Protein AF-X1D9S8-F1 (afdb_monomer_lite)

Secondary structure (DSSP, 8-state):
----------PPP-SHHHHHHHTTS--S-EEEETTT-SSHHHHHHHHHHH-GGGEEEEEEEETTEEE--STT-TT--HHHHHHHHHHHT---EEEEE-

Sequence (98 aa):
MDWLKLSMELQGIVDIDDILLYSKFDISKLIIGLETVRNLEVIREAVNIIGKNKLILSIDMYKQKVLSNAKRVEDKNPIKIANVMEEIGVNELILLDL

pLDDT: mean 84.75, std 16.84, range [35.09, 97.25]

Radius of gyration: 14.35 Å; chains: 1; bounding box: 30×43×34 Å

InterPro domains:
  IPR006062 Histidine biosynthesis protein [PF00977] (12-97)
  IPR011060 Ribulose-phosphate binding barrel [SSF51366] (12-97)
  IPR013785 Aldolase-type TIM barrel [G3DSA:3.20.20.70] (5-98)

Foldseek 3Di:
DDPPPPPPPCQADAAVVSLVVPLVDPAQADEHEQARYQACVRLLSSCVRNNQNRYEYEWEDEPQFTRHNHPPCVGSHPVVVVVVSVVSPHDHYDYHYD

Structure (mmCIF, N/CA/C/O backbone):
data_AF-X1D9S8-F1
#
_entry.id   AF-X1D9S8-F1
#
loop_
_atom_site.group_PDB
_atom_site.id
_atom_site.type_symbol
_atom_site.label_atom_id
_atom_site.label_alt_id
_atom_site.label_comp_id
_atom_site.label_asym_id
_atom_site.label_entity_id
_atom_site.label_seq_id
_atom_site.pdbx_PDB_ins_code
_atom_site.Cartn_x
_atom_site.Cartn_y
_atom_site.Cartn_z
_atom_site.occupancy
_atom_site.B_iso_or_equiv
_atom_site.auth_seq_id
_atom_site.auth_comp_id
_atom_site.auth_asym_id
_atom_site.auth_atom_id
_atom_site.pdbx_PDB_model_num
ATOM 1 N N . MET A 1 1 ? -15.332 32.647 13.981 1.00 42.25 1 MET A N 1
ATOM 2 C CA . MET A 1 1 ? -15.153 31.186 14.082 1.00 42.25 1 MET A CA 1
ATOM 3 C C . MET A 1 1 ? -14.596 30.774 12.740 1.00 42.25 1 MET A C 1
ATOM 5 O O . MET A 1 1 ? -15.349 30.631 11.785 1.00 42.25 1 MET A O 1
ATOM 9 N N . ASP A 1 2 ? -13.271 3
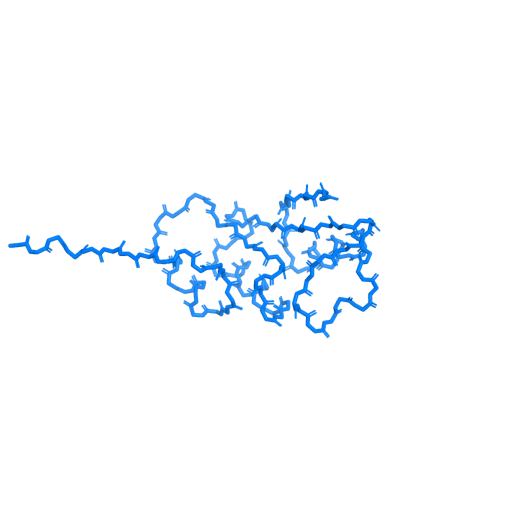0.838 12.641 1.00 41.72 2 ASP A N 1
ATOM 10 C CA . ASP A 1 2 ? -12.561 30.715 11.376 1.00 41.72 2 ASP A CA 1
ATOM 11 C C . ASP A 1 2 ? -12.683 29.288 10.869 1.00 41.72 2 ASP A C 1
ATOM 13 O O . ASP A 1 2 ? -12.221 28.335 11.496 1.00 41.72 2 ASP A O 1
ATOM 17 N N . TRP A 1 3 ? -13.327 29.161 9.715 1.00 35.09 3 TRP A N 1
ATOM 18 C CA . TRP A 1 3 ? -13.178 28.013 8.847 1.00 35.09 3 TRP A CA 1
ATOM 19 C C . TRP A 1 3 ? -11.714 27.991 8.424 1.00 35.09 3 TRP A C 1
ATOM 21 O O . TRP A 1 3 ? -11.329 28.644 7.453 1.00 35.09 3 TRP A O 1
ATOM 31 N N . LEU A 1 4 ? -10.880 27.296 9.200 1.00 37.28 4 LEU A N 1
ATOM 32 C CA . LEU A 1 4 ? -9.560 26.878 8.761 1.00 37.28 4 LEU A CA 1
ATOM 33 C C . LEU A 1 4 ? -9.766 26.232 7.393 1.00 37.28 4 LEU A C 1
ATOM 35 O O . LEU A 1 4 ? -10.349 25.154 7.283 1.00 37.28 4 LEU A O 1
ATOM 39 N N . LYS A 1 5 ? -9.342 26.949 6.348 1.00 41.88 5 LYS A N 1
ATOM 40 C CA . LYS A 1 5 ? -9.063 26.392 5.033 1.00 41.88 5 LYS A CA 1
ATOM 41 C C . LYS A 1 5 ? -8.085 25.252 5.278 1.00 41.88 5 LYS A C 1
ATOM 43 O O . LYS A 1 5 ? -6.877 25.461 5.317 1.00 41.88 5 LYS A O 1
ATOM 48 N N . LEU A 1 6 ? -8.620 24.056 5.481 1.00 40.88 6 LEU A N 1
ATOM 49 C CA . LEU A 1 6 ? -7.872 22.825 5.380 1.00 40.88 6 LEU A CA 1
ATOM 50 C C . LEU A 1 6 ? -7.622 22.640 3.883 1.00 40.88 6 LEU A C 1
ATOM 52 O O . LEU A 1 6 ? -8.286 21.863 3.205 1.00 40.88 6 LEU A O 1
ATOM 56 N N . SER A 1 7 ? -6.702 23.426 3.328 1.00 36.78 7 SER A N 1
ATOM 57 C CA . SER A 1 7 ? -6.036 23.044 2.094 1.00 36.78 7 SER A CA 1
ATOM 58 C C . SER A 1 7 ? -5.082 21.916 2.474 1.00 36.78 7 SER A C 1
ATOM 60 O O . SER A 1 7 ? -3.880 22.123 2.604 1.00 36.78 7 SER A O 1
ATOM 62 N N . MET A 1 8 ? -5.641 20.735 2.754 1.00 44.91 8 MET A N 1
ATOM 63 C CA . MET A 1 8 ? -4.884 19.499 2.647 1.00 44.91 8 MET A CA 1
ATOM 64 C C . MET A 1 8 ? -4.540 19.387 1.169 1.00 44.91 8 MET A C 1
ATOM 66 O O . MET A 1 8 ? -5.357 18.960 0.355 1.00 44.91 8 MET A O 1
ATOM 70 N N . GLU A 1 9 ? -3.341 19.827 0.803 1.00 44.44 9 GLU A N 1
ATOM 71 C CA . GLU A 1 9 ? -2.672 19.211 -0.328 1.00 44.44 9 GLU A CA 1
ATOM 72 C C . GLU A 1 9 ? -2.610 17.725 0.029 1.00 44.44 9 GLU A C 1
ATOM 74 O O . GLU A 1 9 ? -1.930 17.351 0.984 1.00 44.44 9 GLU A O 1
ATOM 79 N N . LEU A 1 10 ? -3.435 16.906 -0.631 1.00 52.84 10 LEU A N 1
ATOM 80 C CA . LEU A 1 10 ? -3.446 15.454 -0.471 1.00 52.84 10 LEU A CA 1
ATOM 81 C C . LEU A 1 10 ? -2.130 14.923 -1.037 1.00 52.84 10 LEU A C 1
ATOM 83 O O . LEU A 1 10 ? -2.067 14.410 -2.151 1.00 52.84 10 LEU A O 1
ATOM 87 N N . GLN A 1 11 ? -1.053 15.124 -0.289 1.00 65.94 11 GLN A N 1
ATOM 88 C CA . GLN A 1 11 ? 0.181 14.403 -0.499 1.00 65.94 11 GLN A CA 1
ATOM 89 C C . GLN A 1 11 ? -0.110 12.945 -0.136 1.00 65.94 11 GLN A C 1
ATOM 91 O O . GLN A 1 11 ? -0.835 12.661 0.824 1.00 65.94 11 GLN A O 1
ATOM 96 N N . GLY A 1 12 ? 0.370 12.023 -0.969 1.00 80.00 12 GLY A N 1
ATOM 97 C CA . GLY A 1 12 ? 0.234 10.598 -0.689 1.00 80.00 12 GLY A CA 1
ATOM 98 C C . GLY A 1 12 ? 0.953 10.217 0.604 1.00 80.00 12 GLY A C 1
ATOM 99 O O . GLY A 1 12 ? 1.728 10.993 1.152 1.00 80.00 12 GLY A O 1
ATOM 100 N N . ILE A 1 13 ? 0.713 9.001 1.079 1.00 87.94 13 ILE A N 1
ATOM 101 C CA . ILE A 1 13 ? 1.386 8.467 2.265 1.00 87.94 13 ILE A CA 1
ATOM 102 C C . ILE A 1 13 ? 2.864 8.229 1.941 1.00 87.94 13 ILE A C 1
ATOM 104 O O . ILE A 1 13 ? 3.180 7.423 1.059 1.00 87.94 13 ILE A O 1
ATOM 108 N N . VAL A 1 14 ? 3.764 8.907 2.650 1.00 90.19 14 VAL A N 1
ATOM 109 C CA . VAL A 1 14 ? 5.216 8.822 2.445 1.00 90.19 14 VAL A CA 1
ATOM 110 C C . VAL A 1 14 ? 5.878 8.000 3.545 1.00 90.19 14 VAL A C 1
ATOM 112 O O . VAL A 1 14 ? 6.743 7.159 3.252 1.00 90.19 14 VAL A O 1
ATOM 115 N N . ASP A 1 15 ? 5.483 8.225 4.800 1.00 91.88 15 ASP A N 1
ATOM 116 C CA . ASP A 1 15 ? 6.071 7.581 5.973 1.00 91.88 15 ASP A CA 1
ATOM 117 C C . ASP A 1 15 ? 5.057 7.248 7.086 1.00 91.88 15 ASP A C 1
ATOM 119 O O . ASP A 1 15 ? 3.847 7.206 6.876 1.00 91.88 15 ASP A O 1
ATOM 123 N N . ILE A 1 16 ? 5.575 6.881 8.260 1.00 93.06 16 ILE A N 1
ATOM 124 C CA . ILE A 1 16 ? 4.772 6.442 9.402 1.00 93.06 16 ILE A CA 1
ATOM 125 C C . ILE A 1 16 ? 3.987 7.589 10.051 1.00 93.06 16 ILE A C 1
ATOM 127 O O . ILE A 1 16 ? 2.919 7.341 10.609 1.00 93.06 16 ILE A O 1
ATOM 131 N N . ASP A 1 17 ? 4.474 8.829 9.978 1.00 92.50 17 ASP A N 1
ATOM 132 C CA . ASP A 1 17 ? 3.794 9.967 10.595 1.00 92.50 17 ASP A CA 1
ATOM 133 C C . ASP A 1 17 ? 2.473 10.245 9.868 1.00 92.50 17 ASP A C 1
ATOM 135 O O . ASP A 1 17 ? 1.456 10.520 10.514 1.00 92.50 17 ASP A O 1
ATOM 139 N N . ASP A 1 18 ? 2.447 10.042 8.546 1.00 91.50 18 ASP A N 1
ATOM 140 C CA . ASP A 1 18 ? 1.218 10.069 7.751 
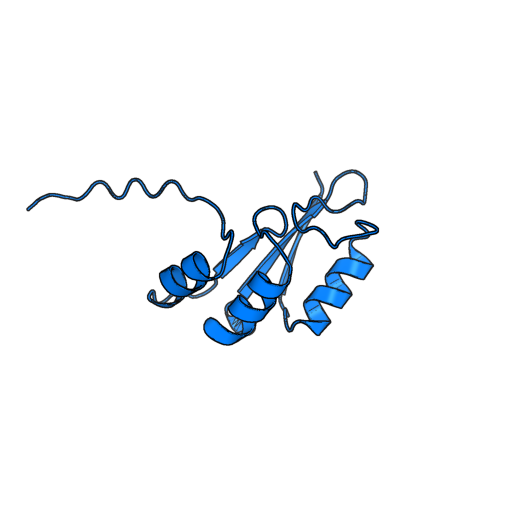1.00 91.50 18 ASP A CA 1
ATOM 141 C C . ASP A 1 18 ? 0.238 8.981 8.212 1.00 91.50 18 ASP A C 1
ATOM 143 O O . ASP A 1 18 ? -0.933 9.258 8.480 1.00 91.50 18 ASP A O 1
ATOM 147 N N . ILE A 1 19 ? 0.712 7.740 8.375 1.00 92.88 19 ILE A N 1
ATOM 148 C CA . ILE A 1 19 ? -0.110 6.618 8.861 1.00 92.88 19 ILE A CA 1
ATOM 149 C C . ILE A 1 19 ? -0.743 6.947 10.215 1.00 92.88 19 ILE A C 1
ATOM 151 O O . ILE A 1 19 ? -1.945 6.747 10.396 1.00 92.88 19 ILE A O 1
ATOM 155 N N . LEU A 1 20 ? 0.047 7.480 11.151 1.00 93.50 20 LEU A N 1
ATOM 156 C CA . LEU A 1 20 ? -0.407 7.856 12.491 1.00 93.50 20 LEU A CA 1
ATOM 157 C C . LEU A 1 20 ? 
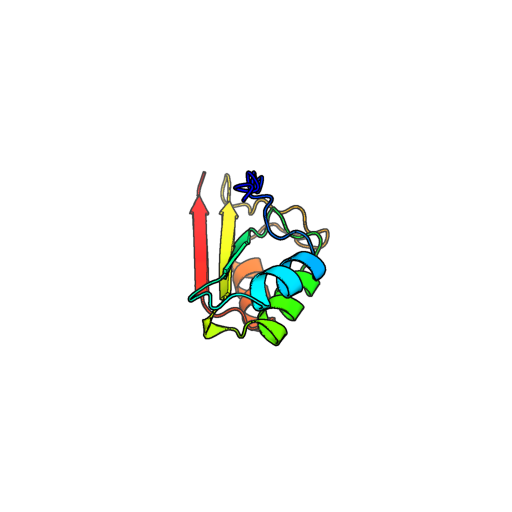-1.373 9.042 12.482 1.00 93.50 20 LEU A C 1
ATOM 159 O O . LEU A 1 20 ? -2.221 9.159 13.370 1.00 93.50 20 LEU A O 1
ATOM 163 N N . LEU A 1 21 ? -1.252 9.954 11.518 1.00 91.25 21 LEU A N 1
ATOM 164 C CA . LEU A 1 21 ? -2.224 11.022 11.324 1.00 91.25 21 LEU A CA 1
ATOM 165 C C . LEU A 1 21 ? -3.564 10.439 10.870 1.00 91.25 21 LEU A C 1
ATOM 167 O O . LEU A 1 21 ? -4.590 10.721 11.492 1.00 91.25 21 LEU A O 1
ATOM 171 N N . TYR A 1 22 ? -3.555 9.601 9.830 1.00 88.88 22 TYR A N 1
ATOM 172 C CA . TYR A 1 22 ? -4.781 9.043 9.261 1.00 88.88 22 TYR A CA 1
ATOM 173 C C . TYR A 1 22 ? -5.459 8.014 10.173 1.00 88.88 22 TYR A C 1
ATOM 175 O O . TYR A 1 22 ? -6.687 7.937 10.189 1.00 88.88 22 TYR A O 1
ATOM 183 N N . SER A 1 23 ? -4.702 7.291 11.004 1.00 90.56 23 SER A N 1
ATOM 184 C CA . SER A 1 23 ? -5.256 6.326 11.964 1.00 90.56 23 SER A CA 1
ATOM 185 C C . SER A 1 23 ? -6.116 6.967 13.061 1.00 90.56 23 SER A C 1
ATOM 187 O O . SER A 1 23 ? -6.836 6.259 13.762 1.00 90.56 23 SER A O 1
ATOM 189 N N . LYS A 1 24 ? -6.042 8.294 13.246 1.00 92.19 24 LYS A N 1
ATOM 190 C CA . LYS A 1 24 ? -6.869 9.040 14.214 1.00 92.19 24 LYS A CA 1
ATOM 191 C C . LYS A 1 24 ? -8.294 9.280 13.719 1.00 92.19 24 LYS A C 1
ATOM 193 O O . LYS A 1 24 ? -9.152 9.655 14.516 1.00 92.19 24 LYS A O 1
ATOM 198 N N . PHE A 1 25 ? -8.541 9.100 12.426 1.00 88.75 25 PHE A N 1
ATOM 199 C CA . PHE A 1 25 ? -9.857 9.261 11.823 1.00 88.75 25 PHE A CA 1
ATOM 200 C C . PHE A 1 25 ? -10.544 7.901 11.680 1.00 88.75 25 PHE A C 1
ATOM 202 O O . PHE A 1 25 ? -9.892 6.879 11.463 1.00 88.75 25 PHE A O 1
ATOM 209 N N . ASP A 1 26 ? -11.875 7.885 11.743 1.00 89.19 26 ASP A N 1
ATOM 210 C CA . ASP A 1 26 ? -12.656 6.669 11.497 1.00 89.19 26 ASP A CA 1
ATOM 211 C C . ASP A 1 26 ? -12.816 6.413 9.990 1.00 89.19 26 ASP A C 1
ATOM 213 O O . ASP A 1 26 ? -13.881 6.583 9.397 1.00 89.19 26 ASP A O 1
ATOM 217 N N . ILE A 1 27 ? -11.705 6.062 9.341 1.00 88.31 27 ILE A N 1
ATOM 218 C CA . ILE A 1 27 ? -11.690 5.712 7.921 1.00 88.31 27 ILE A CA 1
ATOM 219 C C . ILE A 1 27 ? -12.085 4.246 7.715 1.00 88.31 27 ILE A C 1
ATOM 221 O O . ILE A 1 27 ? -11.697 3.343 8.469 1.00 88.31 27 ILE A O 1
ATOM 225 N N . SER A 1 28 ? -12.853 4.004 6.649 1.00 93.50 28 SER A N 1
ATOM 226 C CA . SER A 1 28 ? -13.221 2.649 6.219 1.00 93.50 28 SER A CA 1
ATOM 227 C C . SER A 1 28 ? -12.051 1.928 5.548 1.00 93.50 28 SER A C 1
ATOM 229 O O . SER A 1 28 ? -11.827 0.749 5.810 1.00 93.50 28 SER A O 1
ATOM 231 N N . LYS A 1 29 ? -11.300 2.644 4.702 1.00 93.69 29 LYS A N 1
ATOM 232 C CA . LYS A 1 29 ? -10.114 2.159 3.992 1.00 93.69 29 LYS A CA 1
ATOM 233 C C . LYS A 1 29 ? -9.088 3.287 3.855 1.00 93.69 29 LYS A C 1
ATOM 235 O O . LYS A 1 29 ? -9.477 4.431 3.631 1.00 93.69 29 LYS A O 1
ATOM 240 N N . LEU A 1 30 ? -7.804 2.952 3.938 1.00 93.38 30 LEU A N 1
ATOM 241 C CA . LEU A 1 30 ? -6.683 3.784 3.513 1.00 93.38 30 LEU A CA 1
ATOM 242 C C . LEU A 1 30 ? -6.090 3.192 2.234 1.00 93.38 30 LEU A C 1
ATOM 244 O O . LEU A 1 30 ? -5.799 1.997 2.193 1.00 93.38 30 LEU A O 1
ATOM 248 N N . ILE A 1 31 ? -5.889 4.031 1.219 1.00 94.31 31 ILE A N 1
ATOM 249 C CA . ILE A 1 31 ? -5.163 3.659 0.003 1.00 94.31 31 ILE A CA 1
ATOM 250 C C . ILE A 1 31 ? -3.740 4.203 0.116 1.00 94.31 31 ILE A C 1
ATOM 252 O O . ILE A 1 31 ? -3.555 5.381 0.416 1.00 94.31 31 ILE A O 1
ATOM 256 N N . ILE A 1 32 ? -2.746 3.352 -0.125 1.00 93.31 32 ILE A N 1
==
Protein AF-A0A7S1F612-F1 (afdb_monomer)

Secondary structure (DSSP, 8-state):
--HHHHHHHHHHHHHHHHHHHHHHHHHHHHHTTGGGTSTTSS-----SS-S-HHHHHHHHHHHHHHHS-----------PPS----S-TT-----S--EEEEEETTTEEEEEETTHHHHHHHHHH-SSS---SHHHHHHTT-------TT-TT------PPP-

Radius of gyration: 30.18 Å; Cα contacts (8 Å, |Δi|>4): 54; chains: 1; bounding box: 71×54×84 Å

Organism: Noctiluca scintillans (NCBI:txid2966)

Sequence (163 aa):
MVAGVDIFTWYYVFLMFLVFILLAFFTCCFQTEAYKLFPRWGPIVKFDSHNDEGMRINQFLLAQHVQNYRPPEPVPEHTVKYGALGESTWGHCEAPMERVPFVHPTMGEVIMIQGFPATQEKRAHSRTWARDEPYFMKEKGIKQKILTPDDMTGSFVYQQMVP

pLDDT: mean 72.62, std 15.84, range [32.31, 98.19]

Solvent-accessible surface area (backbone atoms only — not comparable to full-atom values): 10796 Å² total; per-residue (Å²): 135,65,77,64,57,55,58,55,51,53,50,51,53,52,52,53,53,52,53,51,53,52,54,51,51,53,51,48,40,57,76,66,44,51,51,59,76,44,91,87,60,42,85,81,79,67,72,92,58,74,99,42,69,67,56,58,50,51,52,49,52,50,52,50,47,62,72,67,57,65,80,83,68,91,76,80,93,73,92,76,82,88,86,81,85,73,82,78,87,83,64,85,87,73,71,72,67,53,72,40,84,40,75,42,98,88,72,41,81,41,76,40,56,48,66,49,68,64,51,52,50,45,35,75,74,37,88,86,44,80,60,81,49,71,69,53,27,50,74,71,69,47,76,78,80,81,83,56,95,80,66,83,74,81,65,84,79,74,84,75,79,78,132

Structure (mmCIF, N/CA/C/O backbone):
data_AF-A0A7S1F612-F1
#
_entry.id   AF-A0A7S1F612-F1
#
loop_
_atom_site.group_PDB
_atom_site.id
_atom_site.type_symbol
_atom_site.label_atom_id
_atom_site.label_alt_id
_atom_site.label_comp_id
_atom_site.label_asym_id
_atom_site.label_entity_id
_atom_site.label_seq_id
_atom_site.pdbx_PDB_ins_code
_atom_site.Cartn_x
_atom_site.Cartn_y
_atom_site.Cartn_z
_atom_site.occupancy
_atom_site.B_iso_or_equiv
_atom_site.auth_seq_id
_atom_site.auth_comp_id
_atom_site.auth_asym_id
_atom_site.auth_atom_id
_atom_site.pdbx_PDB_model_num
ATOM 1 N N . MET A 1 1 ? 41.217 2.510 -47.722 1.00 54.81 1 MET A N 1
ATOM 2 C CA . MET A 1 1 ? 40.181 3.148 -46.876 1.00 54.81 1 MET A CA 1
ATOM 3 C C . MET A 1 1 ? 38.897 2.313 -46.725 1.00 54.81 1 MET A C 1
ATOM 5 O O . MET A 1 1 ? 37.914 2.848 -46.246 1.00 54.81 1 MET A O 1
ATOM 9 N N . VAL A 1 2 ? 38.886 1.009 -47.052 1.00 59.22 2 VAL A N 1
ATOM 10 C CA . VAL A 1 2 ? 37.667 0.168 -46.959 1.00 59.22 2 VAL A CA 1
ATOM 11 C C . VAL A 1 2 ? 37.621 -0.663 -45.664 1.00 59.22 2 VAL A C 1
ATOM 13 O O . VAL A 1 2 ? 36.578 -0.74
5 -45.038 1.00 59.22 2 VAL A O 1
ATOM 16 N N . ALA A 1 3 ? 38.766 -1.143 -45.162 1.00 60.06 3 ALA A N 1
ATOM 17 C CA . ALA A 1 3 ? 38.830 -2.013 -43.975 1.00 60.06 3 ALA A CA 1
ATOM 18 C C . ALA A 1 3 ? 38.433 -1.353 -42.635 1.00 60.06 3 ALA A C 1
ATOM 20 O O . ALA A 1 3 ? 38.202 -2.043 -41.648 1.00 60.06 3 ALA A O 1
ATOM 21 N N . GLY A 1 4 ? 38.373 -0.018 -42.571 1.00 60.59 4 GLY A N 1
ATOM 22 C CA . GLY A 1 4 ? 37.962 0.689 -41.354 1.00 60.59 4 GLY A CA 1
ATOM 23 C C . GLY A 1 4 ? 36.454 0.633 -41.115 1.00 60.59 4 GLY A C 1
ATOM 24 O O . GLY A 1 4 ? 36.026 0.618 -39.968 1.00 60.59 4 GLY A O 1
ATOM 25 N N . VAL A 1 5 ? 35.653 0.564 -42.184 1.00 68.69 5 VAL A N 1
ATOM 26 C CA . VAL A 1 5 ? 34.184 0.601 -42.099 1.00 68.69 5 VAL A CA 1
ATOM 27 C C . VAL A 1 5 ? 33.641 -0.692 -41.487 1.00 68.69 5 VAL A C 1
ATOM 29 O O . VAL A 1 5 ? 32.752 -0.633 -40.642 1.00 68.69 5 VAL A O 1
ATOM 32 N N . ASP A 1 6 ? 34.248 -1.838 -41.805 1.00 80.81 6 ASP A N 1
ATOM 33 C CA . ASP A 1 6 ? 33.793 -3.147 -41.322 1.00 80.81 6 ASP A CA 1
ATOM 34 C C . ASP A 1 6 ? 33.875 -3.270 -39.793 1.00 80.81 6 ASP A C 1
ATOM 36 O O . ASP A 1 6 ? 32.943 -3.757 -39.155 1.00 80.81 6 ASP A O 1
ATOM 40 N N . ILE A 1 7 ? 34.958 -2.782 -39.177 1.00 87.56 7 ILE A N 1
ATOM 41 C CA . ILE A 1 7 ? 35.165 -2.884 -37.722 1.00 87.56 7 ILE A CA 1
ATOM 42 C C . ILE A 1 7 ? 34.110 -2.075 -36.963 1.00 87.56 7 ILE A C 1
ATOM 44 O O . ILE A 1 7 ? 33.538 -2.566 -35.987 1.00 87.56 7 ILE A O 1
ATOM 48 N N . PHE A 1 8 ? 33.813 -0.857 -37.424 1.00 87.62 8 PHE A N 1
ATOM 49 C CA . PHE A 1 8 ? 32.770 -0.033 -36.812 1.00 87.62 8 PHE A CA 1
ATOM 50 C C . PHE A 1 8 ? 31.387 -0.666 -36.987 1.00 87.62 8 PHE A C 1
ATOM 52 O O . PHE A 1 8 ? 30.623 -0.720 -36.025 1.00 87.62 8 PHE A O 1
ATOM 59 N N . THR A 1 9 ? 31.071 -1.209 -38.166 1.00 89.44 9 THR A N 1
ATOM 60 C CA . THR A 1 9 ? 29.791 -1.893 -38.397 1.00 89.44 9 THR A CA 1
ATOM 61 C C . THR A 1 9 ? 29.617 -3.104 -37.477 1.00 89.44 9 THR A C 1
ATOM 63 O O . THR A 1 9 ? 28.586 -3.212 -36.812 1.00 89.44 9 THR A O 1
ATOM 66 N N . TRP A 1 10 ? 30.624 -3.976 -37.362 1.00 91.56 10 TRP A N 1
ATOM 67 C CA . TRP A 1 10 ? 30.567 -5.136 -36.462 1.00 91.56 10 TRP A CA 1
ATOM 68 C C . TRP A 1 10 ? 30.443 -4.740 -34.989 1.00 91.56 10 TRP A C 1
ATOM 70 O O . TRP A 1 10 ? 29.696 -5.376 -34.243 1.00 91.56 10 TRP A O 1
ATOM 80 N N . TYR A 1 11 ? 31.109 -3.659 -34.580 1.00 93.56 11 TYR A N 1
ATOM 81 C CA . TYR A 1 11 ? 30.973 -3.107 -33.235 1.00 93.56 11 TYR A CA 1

- _WORK REQUEST_
Could you reproduce, exactly, every line above from the line with "ATOM 250 C C" to the line with "ATOM 256 N N", and no other line? Both ends count.

- _TASK ANSWER_
ATOM 250 C C . ILE A 1 31 ? -3.740 4.203 0.116 1.00 94.31 31 ILE A C 1
ATOM 252 O O . ILE A 1 31 ? -3.555 5.381 0.416 1.00 94.31 31 ILE A O 1
ATOM 256 N N . ILE A 1 32 ? -2.746 3.352 -0.125 1.00 93.31 32 ILE A N 1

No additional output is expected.